Instructions for the task ▸ Copy out each line of the entries where the word "backbone" is present.

*** The data Section Begins ***

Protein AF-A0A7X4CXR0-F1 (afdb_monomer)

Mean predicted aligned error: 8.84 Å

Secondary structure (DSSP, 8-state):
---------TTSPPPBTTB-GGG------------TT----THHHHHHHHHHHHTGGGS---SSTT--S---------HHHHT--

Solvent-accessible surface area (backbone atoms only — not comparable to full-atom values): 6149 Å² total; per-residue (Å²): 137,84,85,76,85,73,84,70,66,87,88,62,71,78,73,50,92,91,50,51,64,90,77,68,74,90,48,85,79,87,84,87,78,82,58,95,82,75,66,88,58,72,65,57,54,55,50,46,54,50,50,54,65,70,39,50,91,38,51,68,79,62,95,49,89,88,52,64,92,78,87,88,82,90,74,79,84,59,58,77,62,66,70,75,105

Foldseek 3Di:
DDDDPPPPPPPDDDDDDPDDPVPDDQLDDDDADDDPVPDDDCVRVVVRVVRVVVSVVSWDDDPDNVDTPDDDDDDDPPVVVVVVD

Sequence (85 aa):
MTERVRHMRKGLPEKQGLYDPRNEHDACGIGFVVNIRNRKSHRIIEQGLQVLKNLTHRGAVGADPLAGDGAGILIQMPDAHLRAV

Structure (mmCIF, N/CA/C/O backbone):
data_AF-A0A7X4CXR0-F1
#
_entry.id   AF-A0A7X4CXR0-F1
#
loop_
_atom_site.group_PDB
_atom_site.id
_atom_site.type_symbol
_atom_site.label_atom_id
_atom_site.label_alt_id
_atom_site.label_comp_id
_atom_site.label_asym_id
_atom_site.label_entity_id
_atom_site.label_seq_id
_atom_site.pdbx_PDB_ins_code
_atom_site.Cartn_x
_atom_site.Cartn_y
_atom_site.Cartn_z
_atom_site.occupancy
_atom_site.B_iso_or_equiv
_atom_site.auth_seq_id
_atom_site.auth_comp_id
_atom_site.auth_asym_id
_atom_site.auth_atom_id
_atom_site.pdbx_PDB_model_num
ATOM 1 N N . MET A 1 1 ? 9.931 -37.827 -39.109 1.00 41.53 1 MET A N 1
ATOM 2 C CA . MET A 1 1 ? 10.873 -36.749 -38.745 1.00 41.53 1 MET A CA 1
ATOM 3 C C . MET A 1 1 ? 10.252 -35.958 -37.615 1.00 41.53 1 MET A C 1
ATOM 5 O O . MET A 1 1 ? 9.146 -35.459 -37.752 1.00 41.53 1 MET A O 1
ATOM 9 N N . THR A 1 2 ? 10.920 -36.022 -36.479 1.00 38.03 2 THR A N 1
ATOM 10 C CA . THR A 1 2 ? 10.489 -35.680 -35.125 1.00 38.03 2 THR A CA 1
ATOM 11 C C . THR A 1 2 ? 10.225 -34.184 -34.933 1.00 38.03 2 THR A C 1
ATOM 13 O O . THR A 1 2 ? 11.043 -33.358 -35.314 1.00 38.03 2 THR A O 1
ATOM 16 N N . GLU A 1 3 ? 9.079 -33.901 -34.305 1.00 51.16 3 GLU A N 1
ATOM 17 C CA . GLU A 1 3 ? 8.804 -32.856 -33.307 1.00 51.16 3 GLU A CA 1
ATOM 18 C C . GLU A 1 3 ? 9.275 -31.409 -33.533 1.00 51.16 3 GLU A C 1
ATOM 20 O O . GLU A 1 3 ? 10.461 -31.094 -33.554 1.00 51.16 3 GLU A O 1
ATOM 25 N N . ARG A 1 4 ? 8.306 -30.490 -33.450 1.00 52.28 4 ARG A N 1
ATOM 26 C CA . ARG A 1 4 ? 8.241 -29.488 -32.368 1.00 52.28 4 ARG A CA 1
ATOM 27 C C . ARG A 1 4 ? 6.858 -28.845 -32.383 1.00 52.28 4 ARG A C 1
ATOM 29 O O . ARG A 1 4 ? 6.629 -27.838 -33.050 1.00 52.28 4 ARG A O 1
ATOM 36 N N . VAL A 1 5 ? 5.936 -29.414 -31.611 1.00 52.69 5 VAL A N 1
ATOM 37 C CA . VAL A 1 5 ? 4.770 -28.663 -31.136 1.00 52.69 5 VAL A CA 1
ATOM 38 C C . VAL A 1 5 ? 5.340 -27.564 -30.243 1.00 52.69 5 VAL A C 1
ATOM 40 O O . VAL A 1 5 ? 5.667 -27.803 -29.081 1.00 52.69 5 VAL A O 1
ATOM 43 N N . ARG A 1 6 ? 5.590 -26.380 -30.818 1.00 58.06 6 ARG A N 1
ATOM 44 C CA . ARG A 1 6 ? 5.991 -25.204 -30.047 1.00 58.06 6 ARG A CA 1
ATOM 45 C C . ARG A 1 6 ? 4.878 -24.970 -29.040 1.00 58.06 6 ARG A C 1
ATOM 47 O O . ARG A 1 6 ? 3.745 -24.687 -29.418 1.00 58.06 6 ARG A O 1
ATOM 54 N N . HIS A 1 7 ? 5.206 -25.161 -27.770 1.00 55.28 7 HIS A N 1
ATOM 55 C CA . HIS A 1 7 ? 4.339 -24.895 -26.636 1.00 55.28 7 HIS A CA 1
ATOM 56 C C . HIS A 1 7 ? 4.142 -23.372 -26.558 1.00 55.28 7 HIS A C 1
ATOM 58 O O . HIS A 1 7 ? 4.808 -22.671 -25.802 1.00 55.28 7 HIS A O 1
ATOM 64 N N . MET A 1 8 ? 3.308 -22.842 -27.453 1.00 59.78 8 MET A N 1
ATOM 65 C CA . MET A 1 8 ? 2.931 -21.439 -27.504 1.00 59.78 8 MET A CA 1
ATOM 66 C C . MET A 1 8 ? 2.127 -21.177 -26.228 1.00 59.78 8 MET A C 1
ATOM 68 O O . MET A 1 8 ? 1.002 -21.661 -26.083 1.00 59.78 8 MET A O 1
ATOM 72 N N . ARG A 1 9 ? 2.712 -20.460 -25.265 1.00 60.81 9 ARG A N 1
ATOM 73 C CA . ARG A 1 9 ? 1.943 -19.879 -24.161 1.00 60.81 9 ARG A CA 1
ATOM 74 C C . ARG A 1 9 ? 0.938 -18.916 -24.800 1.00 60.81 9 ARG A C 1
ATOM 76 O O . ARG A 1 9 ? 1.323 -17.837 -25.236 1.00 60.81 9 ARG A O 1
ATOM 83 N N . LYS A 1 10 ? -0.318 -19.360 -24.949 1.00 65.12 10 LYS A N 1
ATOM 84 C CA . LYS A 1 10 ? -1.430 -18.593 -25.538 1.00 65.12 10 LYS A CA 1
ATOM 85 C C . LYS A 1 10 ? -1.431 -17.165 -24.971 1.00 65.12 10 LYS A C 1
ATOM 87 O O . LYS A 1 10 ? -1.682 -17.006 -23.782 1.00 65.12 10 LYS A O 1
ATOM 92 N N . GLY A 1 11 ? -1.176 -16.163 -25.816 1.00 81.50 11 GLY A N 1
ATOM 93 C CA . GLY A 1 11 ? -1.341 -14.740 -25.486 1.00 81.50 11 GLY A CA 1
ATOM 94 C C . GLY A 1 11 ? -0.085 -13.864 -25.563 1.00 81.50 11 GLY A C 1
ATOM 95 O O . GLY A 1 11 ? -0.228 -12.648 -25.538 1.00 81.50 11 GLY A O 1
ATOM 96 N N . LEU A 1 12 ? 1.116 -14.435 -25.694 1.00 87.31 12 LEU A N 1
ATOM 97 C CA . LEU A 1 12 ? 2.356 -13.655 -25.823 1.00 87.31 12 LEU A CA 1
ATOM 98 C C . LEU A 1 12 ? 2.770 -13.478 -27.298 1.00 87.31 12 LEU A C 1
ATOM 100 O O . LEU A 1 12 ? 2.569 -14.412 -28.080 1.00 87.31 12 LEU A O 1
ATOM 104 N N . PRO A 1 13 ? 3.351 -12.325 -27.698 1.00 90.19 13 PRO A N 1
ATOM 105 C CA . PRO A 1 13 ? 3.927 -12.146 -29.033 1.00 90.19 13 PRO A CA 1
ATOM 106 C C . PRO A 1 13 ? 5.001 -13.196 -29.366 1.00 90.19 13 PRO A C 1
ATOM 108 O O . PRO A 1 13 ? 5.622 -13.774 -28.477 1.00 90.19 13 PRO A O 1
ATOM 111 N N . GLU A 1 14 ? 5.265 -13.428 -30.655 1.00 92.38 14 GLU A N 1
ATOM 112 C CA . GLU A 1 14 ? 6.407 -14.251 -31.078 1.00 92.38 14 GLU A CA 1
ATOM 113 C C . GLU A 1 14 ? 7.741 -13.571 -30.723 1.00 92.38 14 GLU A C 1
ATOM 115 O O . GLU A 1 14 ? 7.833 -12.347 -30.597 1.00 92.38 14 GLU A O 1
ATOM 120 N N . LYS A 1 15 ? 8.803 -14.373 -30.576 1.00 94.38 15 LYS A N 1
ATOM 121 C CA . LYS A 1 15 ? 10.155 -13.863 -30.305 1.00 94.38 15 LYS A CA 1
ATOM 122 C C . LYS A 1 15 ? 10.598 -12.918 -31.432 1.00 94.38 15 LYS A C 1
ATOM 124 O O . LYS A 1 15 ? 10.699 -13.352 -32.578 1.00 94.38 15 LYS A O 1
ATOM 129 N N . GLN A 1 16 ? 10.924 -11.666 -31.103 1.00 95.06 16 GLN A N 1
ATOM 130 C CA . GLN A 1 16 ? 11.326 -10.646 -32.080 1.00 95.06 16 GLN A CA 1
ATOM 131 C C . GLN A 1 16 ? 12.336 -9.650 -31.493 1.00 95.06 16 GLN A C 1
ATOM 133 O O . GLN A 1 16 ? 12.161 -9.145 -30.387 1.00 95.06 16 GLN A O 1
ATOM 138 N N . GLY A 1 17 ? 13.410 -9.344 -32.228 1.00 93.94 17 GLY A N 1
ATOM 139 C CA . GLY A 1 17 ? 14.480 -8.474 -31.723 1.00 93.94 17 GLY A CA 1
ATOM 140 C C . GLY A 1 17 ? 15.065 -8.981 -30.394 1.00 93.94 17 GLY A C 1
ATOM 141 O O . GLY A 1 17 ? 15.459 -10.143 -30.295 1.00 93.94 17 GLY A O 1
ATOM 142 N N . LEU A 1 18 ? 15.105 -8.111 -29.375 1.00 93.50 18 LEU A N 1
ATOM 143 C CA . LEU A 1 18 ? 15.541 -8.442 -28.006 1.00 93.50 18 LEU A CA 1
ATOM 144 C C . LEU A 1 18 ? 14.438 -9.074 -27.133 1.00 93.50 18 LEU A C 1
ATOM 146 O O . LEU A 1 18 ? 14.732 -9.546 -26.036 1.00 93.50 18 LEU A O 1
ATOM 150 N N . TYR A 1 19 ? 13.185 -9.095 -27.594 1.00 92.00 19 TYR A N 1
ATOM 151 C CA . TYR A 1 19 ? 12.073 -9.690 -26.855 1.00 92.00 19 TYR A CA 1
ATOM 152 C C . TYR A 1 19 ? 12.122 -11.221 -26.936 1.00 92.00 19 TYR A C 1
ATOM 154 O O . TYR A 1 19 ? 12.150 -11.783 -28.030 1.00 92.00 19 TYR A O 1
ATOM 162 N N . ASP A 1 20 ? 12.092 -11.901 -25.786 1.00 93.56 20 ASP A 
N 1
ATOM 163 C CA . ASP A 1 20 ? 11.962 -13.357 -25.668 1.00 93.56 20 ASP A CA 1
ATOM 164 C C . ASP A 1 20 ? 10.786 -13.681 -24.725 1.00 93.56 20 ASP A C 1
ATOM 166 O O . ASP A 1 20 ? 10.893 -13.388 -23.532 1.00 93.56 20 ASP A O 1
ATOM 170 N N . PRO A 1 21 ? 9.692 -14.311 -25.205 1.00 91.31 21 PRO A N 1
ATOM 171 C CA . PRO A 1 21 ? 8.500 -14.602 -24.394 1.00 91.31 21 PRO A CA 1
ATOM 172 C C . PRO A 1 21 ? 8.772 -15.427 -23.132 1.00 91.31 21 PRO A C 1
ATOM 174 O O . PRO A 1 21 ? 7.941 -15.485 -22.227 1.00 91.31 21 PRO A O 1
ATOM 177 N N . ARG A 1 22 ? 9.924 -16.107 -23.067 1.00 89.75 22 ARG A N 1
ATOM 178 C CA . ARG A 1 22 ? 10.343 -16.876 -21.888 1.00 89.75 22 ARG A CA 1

*** The data Section Ends ***

Answer to the exercise ▸
Solvent-accessible surface area (backbone atoms only — not comparable to full-atom values): 6149 Å² total; per-residue (Å²): 137,84,85,76,85,73,84,70,66,87,88,62,71,78,73,50,92,91,50,51,64,90,77,68,74,90,48,85,79,87,84,87,78,82,58,95,82,75,66,88,58,72,65,57,54,55,50,46,54,50,50,54,65,70,39,50,91,38,51,68,79,62,95,49,89,88,52,64,92,78,87,88,82,90,74,79,84,59,58,77,62,66,70,75,105
Structure (mmCIF, N/CA/C/O backbone):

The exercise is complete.